Rapid Pace of Improvements
Miniaturization causes prices to spiral downward, making the technology affordable for larger numbers of small businesses, local governments, schools, libraries, families, and individuals. During this decade alone, the cost of microprocessors has dropped sharply, as has the price of silicon-based computer memory. In 1991, the cost of the processing power required to perform a million instructions per second — or MIPS, a standard performance metric — was $230. By 1997, the cost of one MIPS’ worth of computing power was $3.42. As a result, today’s desktop and laptop computers pack the processing power equivalent to what would have been a supercomputer only a few chip-generations ago. Advances also continue at the high end of computing. State-of-the-art supercomputers can perform trillions of operations per second. Federal research in high-performance computing envisions machines within the next ten years that will be thousands of times more powerful, performing a quadrillion operations per second.

Vast increases in computing power have led scientists and engineers to tackle problems once considered beyond the limits of human study — such challenges as long-range weather forecasting, modeling thermonuclear explosions, simulating variations in aeronautical design, and designing new drugs. These efforts depend on improvements in computer software as well as hardware. Mathematics holds the key to the efficient trade-offs in processing speeds, message passing, and use of memory that make up programming code. Recent advances in this area of science have generated a proliferation of software for professional and everyday uses. In terms of economic impact, the software and computer services sector has more than doubled in size since 1990, growing to a $152 billion business by 1998 and roughly equaling the size of the computer hardware sector.

The industrialized world has integrated information technologies throughout almost all economic sectors and social institutions. We use IT when we listen to a weather forecast, enjoy music on a CD, or watch a movie on DVD. The free exchange of information made possible by the Internet has had a democratizing influence in other parts of the world, and small but innovative entrepreneurs now have opportunities to market their ideas on a worldwide scale that would have been impossible to imagine 20 years ago.

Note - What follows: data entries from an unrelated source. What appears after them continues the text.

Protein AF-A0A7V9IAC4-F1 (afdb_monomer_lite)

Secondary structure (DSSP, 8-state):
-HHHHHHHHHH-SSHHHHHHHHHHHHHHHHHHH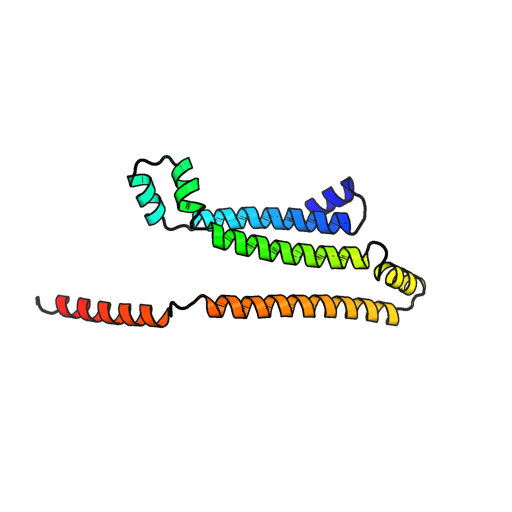HHHHHHTS-HHHHHHHHHTT--HHHHIIIIIHHHHHHHHHHHHHHHHHHHHHHHHHHHHHHTSSHHHHHHHHHHTT-HHHHHHHHHHHHHHHHHHHHHHHHHHHHHHHHS--S-HHHHHHHHHHHHHHHHHHTTS--

Radius of gyration: 26.15 Å; chains: 1; bounding box: 84×36×64 Å

Foldseek 3Di:
DVQLVVLCVVVNDFLVSVLRSVVVVVVVVLVVVLVVQLVPFDVVQLVVCVVVVDDPVCSSVPRRCVVCVVVSVVVVVVVVVVSVVSSVLRCCLTVPHVVVVLVVCVVVVVVVVNVVSVVVSVVVSVVVVVVVVVVVVVVVVVPCPPDPVVVVVVVVVVVVVVVVVVPPPD

pLDDT: mean 71.45, std 10.63, range [38.78, 86.94]

Structure (mmCIF, N/CA/C/O backbone):
data_AF-A0A7V9IAC4-F1
#
_entry.id   AF-A0A7V9IAC4-F1
#
loop_
_atom_site.group_PDB
_atom_site.id
_atom_site.type_symbol
_atom_site.label_atom_id
_atom_site.label_alt_id
_atom_site.label_comp_id
_atom_site.label_asym_id
_atom_site.label_entity_id
_atom_site.label_seq_id
_atom_site.pdbx_PDB_ins_code
_atom_site.Cartn_x
_atom_site.Cartn_y
_atom_site.Cartn_z
_atom_site.occupancy
_atom_site.B_iso_or_equiv
_atom_site.auth_seq_id
_atom_site.auth_comp_id
_atom_site.auth_asym_id
_atom_site.auth_atom_id
_atom_site.pdbx_PDB_model_num
ATOM 1 N N . LEU A 1 1 ? 0.654 14.273 -4.577 1.00 59.62 1 LEU A N 1
ATOM 2 C CA . LEU A 1 1 ? 1.630 15.118 -5.308 1.00 59.62 1 LEU A CA 1
ATOM 3 C C . LEU A 1 1 ? 2.656 15.752 -4.369 1.00 59.62 1 LEU A C 1
ATOM 5 O O . LEU A 1 1 ? 3.829 15.464 -4.539 1.00 59.62 1 LEU A O 1
ATOM 9 N N . ILE A 1 2 ? 2.248 16.497 -3.332 1.00 75.88 2 ILE A N 1
ATOM 10 C CA . ILE A 1 2 ? 3.179 17.114 -2.355 1.00 75.88 2 ILE A CA 1
ATOM 11 C C . ILE A 1 2 ? 4.120 16.078 -1.709 1.00 75.88 2 ILE A C 1
ATOM 13 O O . ILE A 1 2 ? 5.332 16.247 -1.744 1.00 75.88 2 ILE A O 1
ATOM 17 N N . TRP A 1 3 ? 3.584 14.954 -1.221 1.00 71.12 3 TRP A N 1
ATOM 18 C CA . TRP A 1 3 ? 4.388 13.876 -0.625 1.00 71.12 3 TRP A CA 1
ATOM 19 C C . TRP A 1 3 ? 5.442 13.278 -1.569 1.00 71.12 3 TRP A C 1
ATOM 21 O O . TRP A 1 3 ? 6.523 12.921 -1.120 1.00 71.12 3 TRP A O 1
ATOM 31 N N . ALA A 1 4 ? 5.165 13.212 -2.875 1.00 62.47 4 ALA A N 1
ATOM 32 C CA . ALA A 1 4 ? 6.133 12.719 -3.854 1.00 62.47 4 ALA A CA 1
ATOM 33 C C . ALA A 1 4 ? 7.326 13.665 -3.999 1.00 62.47 4 ALA A C 1
ATOM 35 O O . ALA A 1 4 ? 8.465 13.214 -4.002 1.00 62.47 4 ALA A O 1
ATOM 36 N N . LEU A 1 5 ? 7.071 14.973 -4.040 1.00 70.62 5 LEU A N 1
ATOM 37 C CA . LEU A 1 5 ? 8.119 15.989 -4.131 1.00 70.62 5 LEU A CA 1
ATOM 38 C C . LEU A 1 5 ? 8.989 16.025 -2.869 1.00 70.62 5 LEU A C 1
ATOM 40 O O . LEU A 1 5 ? 10.208 16.120 -2.975 1.00 70.62 5 LEU A O 1
ATOM 44 N N . VAL A 1 6 ? 8.380 15.876 -1.688 1.00 76.62 6 VAL A N 1
ATOM 45 C CA . VAL A 1 6 ? 9.107 15.831 -0.408 1.00 76.62 6 VAL A CA 1
ATOM 46 C C . VAL A 1 6 ? 10.056 14.632 -0.351 1.00 76.62 6 VAL A C 1
ATOM 48 O O . VAL A 1 6 ? 11.218 14.803 -0.000 1.00 76.62 6 VAL A O 1
ATOM 51 N N . PHE A 1 7 ? 9.601 13.435 -0.734 1.00 71.25 7 PHE A N 1
ATOM 52 C CA . PHE A 1 7 ? 10.449 12.237 -0.709 1.00 71.25 7 PHE A CA 1
ATOM 53 C C . PHE A 1 7 ? 11.522 12.221 -1.799 1.00 71.25 7 PHE A C 1
ATOM 55 O O . PHE A 1 7 ? 12.627 11.743 -1.557 1.00 71.25 7 PHE A O 1
ATOM 62 N N . VAL A 1 8 ? 11.234 12.769 -2.981 1.00 69.19 8 VAL A N 1
ATOM 63 C CA . VAL A 1 8 ? 12.250 12.940 -4.032 1.00 69.19 8 VAL A CA 1
ATOM 64 C C . VAL A 1 8 ? 13.333 13.928 -3.587 1.00 69.19 8 VAL A C 1
ATOM 66 O O . VAL A 1 8 ? 14.506 13.706 -3.873 1.00 69.19 8 VAL A O 1
ATOM 69 N N . ALA A 1 9 ? 12.973 14.982 -2.848 1.00 74.06 9 ALA A N 1
ATOM 70 C CA . ALA A 1 9 ? 13.937 15.950 -2.328 1.00 74.06 9 ALA A CA 1
ATOM 71 C C . ALA A 1 9 ? 14.808 15.392 -1.186 1.00 74.06 9 ALA A C 1
ATOM 73 O O . ALA A 1 9 ? 15.972 15.766 -1.083 1.00 74.06 9 ALA A O 1
ATOM 74 N N . THR A 1 10 ? 14.274 14.504 -0.338 1.00 75.12 10 THR A N 1
ATOM 75 C CA . THR A 1 10 ? 15.009 13.952 0.818 1.00 75.12 10 THR A CA 1
ATOM 76 C C . THR A 1 10 ? 15.799 12.685 0.507 1.00 75.12 10 THR A C 1
ATOM 78 O O . THR A 1 10 ? 16.850 12.473 1.103 1.00 75.12 10 THR A O 1
ATOM 81 N N . VAL A 1 11 ? 15.315 11.841 -0.408 1.00 70.81 11 VAL A N 1
ATOM 82 C CA . VAL A 1 11 ? 15.925 10.535 -0.721 1.00 70.81 11 VAL A CA 1
ATOM 83 C C . VAL A 1 11 ? 16.579 10.508 -2.108 1.00 70.81 11 VAL A C 1
ATOM 85 O O . VAL A 1 11 ? 17.323 9.586 -2.435 1.00 70.81 11 VAL A O 1
ATOM 88 N N . GLY A 1 12 ? 16.348 11.542 -2.917 1.00 70.50 12 GLY A N 1
ATOM 89 C CA . GLY A 1 12 ? 16.847 11.650 -4.281 1.00 70.50 12 GLY A CA 1
ATOM 90 C C . GLY A 1 12 ? 15.886 11.077 -5.325 1.00 70.50 12 GLY A C 1
ATOM 91 O O . GLY A 1 12 ? 14.855 10.469 -5.027 1.00 70.50 12 GLY A O 1
ATOM 92 N N . LEU A 1 13 ? 16.232 11.293 -6.594 1.00 68.69 13 LEU A N 1
ATOM 93 C CA . LEU A 1 13 ? 15.493 10.760 -7.735 1.00 68.69 13 LEU A CA 1
ATOM 94 C C . LEU A 1 13 ? 15.689 9.244 -7.811 1.00 68.69 13 LEU A C 1
ATOM 96 O O . LEU A 1 13 ? 16.783 8.765 -8.099 1.00 68.69 13 LEU A O 1
ATOM 100 N N . GLY A 1 14 ? 14.620 8.485 -7.574 1.00 68.88 14 GLY A N 1
ATOM 101 C CA . GLY A 1 14 ? 14.686 7.039 -7.699 1.00 68.88 14 GLY A CA 1
ATOM 102 C C . GLY A 1 14 ? 13.379 6.295 -7.415 1.00 68.88 14 GLY A C 1
ATOM 103 O O . GLY A 1 14 ? 12.441 6.854 -6.839 1.00 68.88 14 GLY A O 1
ATOM 104 N N . PRO A 1 15 ? 13.329 5.002 -7.786 1.00 69.31 15 PRO A N 1
ATOM 105 C CA . PRO A 1 15 ? 12.190 4.106 -7.556 1.00 69.31 15 PRO A CA 1
ATOM 106 C C . PRO A 1 15 ? 11.751 4.065 -6.083 1.00 69.31 15 PRO A C 1
ATOM 108 O O . PRO A 1 15 ? 10.559 4.044 -5.780 1.00 69.31 15 PRO A O 1
ATOM 111 N N . PHE A 1 16 ? 12.713 4.130 -5.162 1.00 69.56 16 PHE A N 1
ATOM 112 C CA . PHE A 1 16 ? 12.471 4.099 -3.721 1.00 69.56 16 PHE A CA 1
ATOM 113 C C . PHE A 1 16 ? 11.706 5.334 -3.206 1.00 69.56 16 PHE A C 1
ATOM 115 O O . PHE A 1 16 ? 10.786 5.192 -2.401 1.00 69.56 16 PHE A O 1
ATOM 122 N N . ALA A 1 17 ? 11.998 6.531 -3.732 1.00 74.31 17 ALA A N 1
ATOM 123 C CA . ALA A 1 17 ? 11.262 7.750 -3.388 1.00 74.31 17 ALA A CA 1
ATOM 124 C C . ALA A 1 17 ? 9.795 7.682 -3.849 1.00 74.31 17 ALA A C 1
ATOM 126 O O . ALA A 1 17 ? 8.891 8.094 -3.120 1.00 74.31 17 ALA A O 1
ATOM 127 N N . GLY A 1 18 ? 9.543 7.101 -5.028 1.00 70.56 18 GLY A N 1
ATOM 128 C CA . GLY A 1 18 ? 8.190 6.874 -5.543 1.00 70.56 18 GLY A CA 1
ATOM 129 C C . GLY A 1 18 ? 7.375 5.912 -4.674 1.00 70.56 18 GLY A C 1
ATOM 130 O O . GLY A 1 18 ? 6.221 6.199 -4.354 1.00 70.56 18 GLY A O 1
ATOM 131 N N . VAL A 1 19 ? 7.987 4.807 -4.234 1.00 73.12 19 VAL A N 1
ATOM 132 C CA . VAL A 1 19 ? 7.348 3.826 -3.339 1.00 73.12 19 VAL A CA 1
ATOM 133 C C . VAL A 1 19 ? 7.023 4.445 -1.978 1.00 73.12 19 VAL A C 1
ATOM 135 O O . VAL A 1 19 ? 5.898 4.300 -1.500 1.00 73.12 19 VAL A O 1
ATOM 138 N N . LEU A 1 20 ? 7.959 5.186 -1.373 1.00 70.25 20 LEU A N 1
ATOM 139 C CA . LEU A 1 20 ? 7.729 5.873 -0.096 1.00 70.25 20 LEU A CA 1
ATOM 140 C C . LEU A 1 20 ? 6.612 6.916 -0.192 1.00 70.25 20 LEU A C 1
ATOM 142 O O . LEU A 1 20 ? 5.732 6.972 0.669 1.00 70.25 20 LEU A O 1
ATOM 146 N N . ALA A 1 21 ? 6.593 7.694 -1.272 1.00 76.56 21 ALA A N 1
ATOM 147 C CA . ALA A 1 21 ? 5.539 8.667 -1.518 1.00 76.56 21 ALA A CA 1
ATOM 148 C C . ALA A 1 21 ? 4.153 8.014 -1.645 1.00 76.56 21 ALA A C 1
ATOM 150 O O . ALA A 1 21 ? 3.179 8.513 -1.076 1.00 76.56 21 ALA A O 1
ATOM 151 N N . LEU A 1 22 ? 4.064 6.891 -2.363 1.00 72.94 22 LEU A N 1
ATOM 152 C CA . LEU A 1 22 ? 2.840 6.099 -2.507 1.00 72.94 22 LEU A CA 1
ATOM 153 C C . LEU A 1 22 ? 2.389 5.486 -1.180 1.00 72.94 22 LEU A C 1
ATOM 155 O O . LEU A 1 22 ? 1.195 5.518 -0.870 1.00 72.94 22 LEU A O 1
ATOM 159 N N . ALA A 1 23 ? 3.328 4.971 -0.386 1.00 73.25 23 ALA A N 1
ATOM 160 C CA . ALA A 1 23 ? 3.048 4.383 0.917 1.00 73.25 23 ALA A CA 1
ATOM 161 C C . ALA A 1 23 ? 2.467 5.423 1.884 1.00 73.25 23 ALA A C 1
ATOM 163 O O . ALA A 1 23 ? 1.393 5.202 2.446 1.00 73.25 23 ALA A O 1
ATOM 164 N N . VAL A 1 24 ? 3.115 6.585 2.017 1.00 77.56 24 VAL A N 1
ATOM 165 C CA . VAL A 1 24 ? 2.658 7.659 2.915 1.00 77.56 24 VAL A CA 1
ATOM 166 C C . VAL A 1 24 ? 1.336 8.257 2.444 1.00 77.56 24 VAL A C 1
ATOM 168 O O . VAL A 1 24 ? 0.429 8.469 3.248 1.00 77.56 24 VAL A O 1
ATOM 171 N N . HIS A 1 25 ? 1.174 8.467 1.137 1.00 78.88 25 HIS A N 1
ATOM 172 C CA . HIS A 1 25 ? -0.096 8.937 0.593 1.00 78.88 25 HIS A CA 1
ATOM 173 C C . HIS A 1 25 ? -1.237 7.948 0.873 1.00 78.88 25 HIS A C 1
ATOM 175 O O . HIS A 1 25 ? -2.313 8.350 1.316 1.00 78.88 25 HIS A O 1
ATOM 181 N N . SER A 1 26 ? -0.989 6.652 0.674 1.00 73.00 26 SER A N 1
ATOM 182 C CA . SER A 1 26 ? -1.970 5.601 0.949 1.00 73.00 26 SER A CA 1
ATOM 183 C C . SER A 1 26 ? -2.310 5.502 2.434 1.00 73.00 26 SER A C 1
ATOM 185 O O . SER A 1 26 ? -3.482 5.341 2.764 1.00 73.00 26 SER A O 1
ATOM 187 N N . ALA A 1 27 ? -1.321 5.641 3.321 1.00 75.88 27 ALA A N 1
ATOM 188 C CA . ALA A 1 27 ? -1.527 5.667 4.767 1.00 75.88 27 ALA A CA 1
ATOM 189 C C . ALA A 1 27 ? -2.400 6.856 5.205 1.00 75.88 27 ALA A C 1
ATOM 191 O O . ALA A 1 27 ? -3.298 6.687 6.027 1.00 75.88 27 ALA A O 1
ATOM 192 N N . GLY A 1 28 ? -2.206 8.035 4.604 1.00 78.44 28 GLY A N 1
ATOM 193 C CA . GLY A 1 28 ? -3.041 9.209 4.879 1.00 78.44 28 GLY A CA 1
ATOM 194 C C . GLY A 1 28 ? -4.512 9.006 4.498 1.00 78.44 28 GLY A C 1
ATOM 195 O O . GLY A 1 28 ? -5.407 9.354 5.266 1.00 78.44 28 GLY A O 1
ATOM 196 N N . VAL A 1 29 ? -4.776 8.387 3.342 1.00 77.69 29 VAL A N 1
ATOM 197 C CA . VAL A 1 29 ? -6.148 8.061 2.908 1.00 77.69 29 VAL A CA 1
ATOM 198 C C . VAL A 1 29 ? -6.780 6.993 3.809 1.00 77.69 29 VAL A C 1
ATOM 200 O O . VAL A 1 29 ? -7.952 7.112 4.163 1.00 77.69 29 VAL A O 1
ATOM 203 N N . LEU A 1 30 ? -6.008 5.982 4.224 1.00 74.88 30 LEU A N 1
ATOM 204 C CA . LEU A 1 30 ? -6.465 4.959 5.170 1.00 74.88 30 LEU A CA 1
ATOM 205 C C . LEU A 1 30 ? -6.875 5.562 6.514 1.00 74.88 30 LEU A C 1
ATOM 207 O O . LEU A 1 30 ? -7.911 5.182 7.045 1.00 74.88 30 LEU A O 1
ATOM 211 N N . GLY A 1 31 ? -6.116 6.528 7.037 1.00 77.94 31 GLY A N 1
ATOM 212 C CA . GLY A 1 31 ? -6.439 7.182 8.307 1.00 77.94 31 GLY A CA 1
ATOM 213 C C . GLY A 1 31 ? -7.822 7.837 8.304 1.00 77.94 31 GLY A C 1
ATOM 214 O O . GLY A 1 31 ? -8.585 7.670 9.254 1.00 77.94 31 GLY A O 1
ATOM 215 N N . LYS A 1 32 ? -8.187 8.512 7.207 1.00 78.19 32 LYS A N 1
ATOM 216 C CA . LYS A 1 32 ? -9.533 9.083 7.052 1.00 78.19 32 LYS A CA 1
ATOM 217 C C . LYS A 1 32 ? -10.604 7.994 6.996 1.00 78.19 32 LYS A C 1
ATOM 219 O O . LYS A 1 32 ? -11.611 8.088 7.689 1.00 78.19 32 LYS A O 1
ATOM 224 N N . LEU A 1 33 ? -10.364 6.949 6.206 1.00 74.69 33 LEU A N 1
ATOM 225 C CA . LEU A 1 33 ? -11.299 5.834 6.076 1.00 74.69 33 LEU A CA 1
ATOM 226 C C . LEU A 1 33 ? -11.517 5.123 7.421 1.00 74.69 33 LEU A C 1
ATOM 228 O O . LEU A 1 33 ? -12.620 4.693 7.730 1.00 74.69 33 LEU A O 1
ATOM 232 N N . TYR A 1 34 ? -10.475 5.025 8.246 1.00 75.19 34 TYR A N 1
ATOM 233 C CA . TYR A 1 34 ? -10.564 4.405 9.567 1.00 75.19 34 TYR A CA 1
ATOM 234 C C . TYR A 1 34 ? -11.405 5.246 10.514 1.00 75.19 34 TYR A C 1
ATOM 236 O O . TYR A 1 34 ? -12.193 4.677 11.262 1.00 75.19 34 TYR A O 1
ATOM 244 N N . ALA A 1 35 ? -11.293 6.574 10.442 1.00 77.94 35 ALA A N 1
ATOM 245 C CA . ALA A 1 35 ? -12.159 7.475 11.192 1.00 77.94 35 ALA A CA 1
ATOM 246 C C . ALA A 1 35 ? -13.635 7.307 10.789 1.00 77.94 35 ALA A C 1
ATOM 24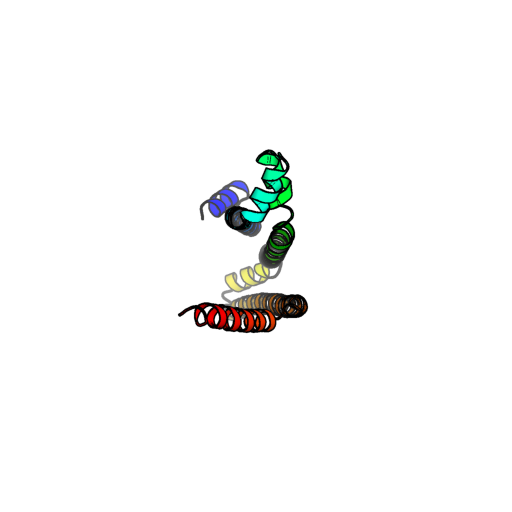8 O O . ALA A 1 35 ? -14.473 7.121 11.665 1.00 77.94 35 ALA A O 1
ATOM 249 N N . GLU A 1 36 ? -13.939 7.259 9.487 1.00 77.12 36 GLU A N 1
ATOM 250 C CA . GLU A 1 36 ? -15.305 7.017 8.990 1.00 77.12 36 GLU A CA 1
ATOM 251 C C . GLU A 1 36 ? -15.852 5.654 9.452 1.00 77.12 36 GLU A C 1
ATOM 253 O O . GLU A 1 36 ? -16.988 5.560 9.914 1.00 77.12 36 GLU A O 1
ATOM 258 N N . ILE A 1 37 ? -15.035 4.595 9.398 1.00 72.94 37 ILE A N 1
ATOM 259 C CA . ILE A 1 37 ? -15.421 3.252 9.863 1.00 72.94 37 ILE A CA 1
ATOM 260 C C . ILE A 1 37 ? -15.667 3.245 11.380 1.00 72.94 37 ILE A C 1
ATOM 26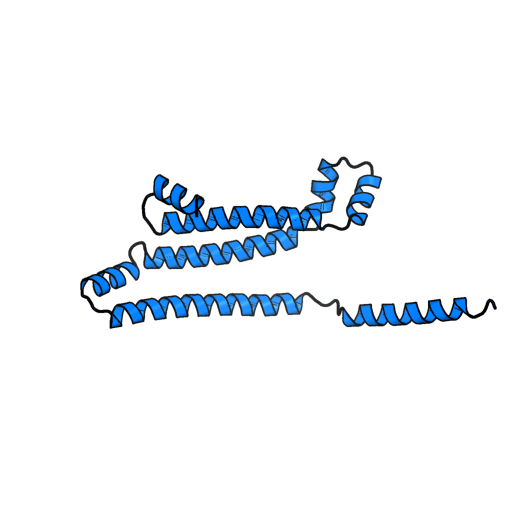2 O O . ILE A 1 37 ? -16.668 2.691 11.834 1.00 72.94 37 ILE A O 1
ATOM 266 N N . LEU A 1 38 ? -14.790 3.871 12.167 1.00 75.62 38 LEU A N 1
ATOM 267 C CA . LEU A 1 38 ? -14.928 3.976 13.623 1.00 75.62 38 LEU A CA 1
ATOM 268 C C . LEU A 1 38 ? -16.162 4.791 14.036 1.00 75.62 38 LEU A C 1
ATOM 270 O O . LEU A 1 38 ? -16.763 4.498 15.068 1.00 75.62 38 LEU A O 1
ATOM 274 N N . GLU A 1 39 ? -16.537 5.798 13.249 1.00 75.75 39 GLU A N 1
ATOM 275 C CA . GLU A 1 39 ? -17.700 6.656 13.499 1.00 75.75 39 GLU A CA 1
ATOM 276 C C . GLU A 1 39 ? -19.014 6.030 13.008 1.00 75.75 39 GLU A C 1
ATOM 278 O O . GLU A 1 39 ? -20.074 6.301 13.565 1.00 75.75 39 GLU A O 1
ATOM 283 N N . SER A 1 40 ? -18.946 5.112 12.038 1.00 75.56 40 SER A N 1
ATOM 284 C CA . SER A 1 40 ? -20.103 4.358 11.532 1.00 75.56 40 SER A CA 1
ATOM 285 C C . SER A 1 40 ? -20.655 3.291 12.493 1.00 75.56 40 SER A C 1
ATOM 287 O O . SER A 1 40 ? -21.663 2.652 12.188 1.00 75.56 40 SER A O 1
ATOM 289 N N . VAL A 1 41 ? -20.007 3.071 13.642 1.00 76.44 41 VAL A N 1
ATOM 290 C CA . VAL A 1 41 ? -20.427 2.076 14.641 1.00 76.44 41 VAL A CA 1
ATOM 291 C C . VAL A 1 41 ? -21.785 2.458 15.240 1.00 76.44 41 VAL A C 1
ATOM 293 O O . VAL A 1 41 ? -21.989 3.596 15.658 1.00 76.44 41 VAL A O 1
ATOM 296 N N . ASP A 1 42 ? -22.701 1.484 15.313 1.00 76.75 42 ASP A N 1
ATOM 297 C CA . ASP A 1 42 ? -24.056 1.662 15.848 1.00 76.75 42 ASP A CA 1
ATOM 298 C C . ASP A 1 42 ? -24.019 2.287 17.255 1.00 76.75 42 ASP A C 1
ATOM 300 O O . ASP A 1 42 ? -23.412 1.743 18.189 1.00 76.75 42 ASP A O 1
ATOM 304 N N . GLN A 1 43 ? -24.702 3.426 17.404 1.00 76.06 43 GLN A N 1
ATOM 305 C CA . GLN A 1 43 ? -24.804 4.172 18.661 1.00 76.06 43 GLN A CA 1
ATOM 306 C C . GLN A 1 43 ? -25.376 3.307 19.790 1.00 76.06 43 GLN A C 1
ATOM 308 O O . GLN A 1 43 ? -24.980 3.468 20.939 1.00 76.06 43 GLN A O 1
ATOM 313 N N . ARG A 1 44 ? -26.180 2.283 19.473 1.00 72.62 44 ARG A N 1
ATOM 314 C CA . ARG A 1 44 ? -26.729 1.354 20.467 1.00 72.62 44 ARG A CA 1
ATOM 315 C C . ARG A 1 44 ? -25.651 0.557 21.208 1.00 72.62 44 ARG A C 1
ATOM 317 O O . ARG A 1 44 ? -25.833 0.237 22.380 1.00 72.62 44 ARG A O 1
ATOM 324 N N . ILE A 1 45 ? -24.527 0.243 20.553 1.00 71.75 45 ILE A N 1
ATOM 325 C CA . ILE A 1 45 ? -23.373 -0.417 21.192 1.00 71.75 45 ILE A CA 1
ATOM 326 C C . ILE A 1 45 ? -22.609 0.583 22.070 1.00 71.75 45 ILE A C 1
ATOM 328 O O . ILE A 1 45 ? -22.163 0.241 23.165 1.00 71.75 45 ILE A O 1
ATOM 332 N N . VAL A 1 46 ? -22.506 1.833 21.618 1.00 76.94 46 VAL A N 1
ATOM 333 C CA . VAL A 1 46 ? -21.873 2.929 22.361 1.00 76.94 46 VAL A CA 1
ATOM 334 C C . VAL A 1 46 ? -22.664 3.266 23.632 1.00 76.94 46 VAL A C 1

Libraries With Instant Access

Digital libraries will provide all Americans with unprecedented access to information.

A $30 million cooperative initiative of several Federal agencies will soon provide a national library of text, images, sound recordings, and other materials to every schoolchild (and all other Americans) with access to
the Internet. The library will include countless numbers of books that are in the public domain, such as the complete works of Shakespeare, Mark Twain, the Greek philosophers, and the Federalist Papers. In addition, children will have virtual access to such things
as the Apollo 11 command module, the Gettysburg battlefield, and Rose Kennedy’s personal tour of the John F. Kennedy birthplace.

Students and their teachers will also be able to find a digital library for math and science education as
part of the new initiative. The collection will include high-quality resources and provide hands-on, interactive content that makes math and science come alive and enables students to “learn by doing.”

Technology can help make America’s treasures available to all citizens. It will still be a thrill to visit Ellis Island in person, but those who can’t make the trip will still have online access to its immigration records. Poetry lovers will still want to own a personal copy of Dante’s Inferno, but every student who needs to read it will be able to download it instantly — and never have to pay an overdue fine!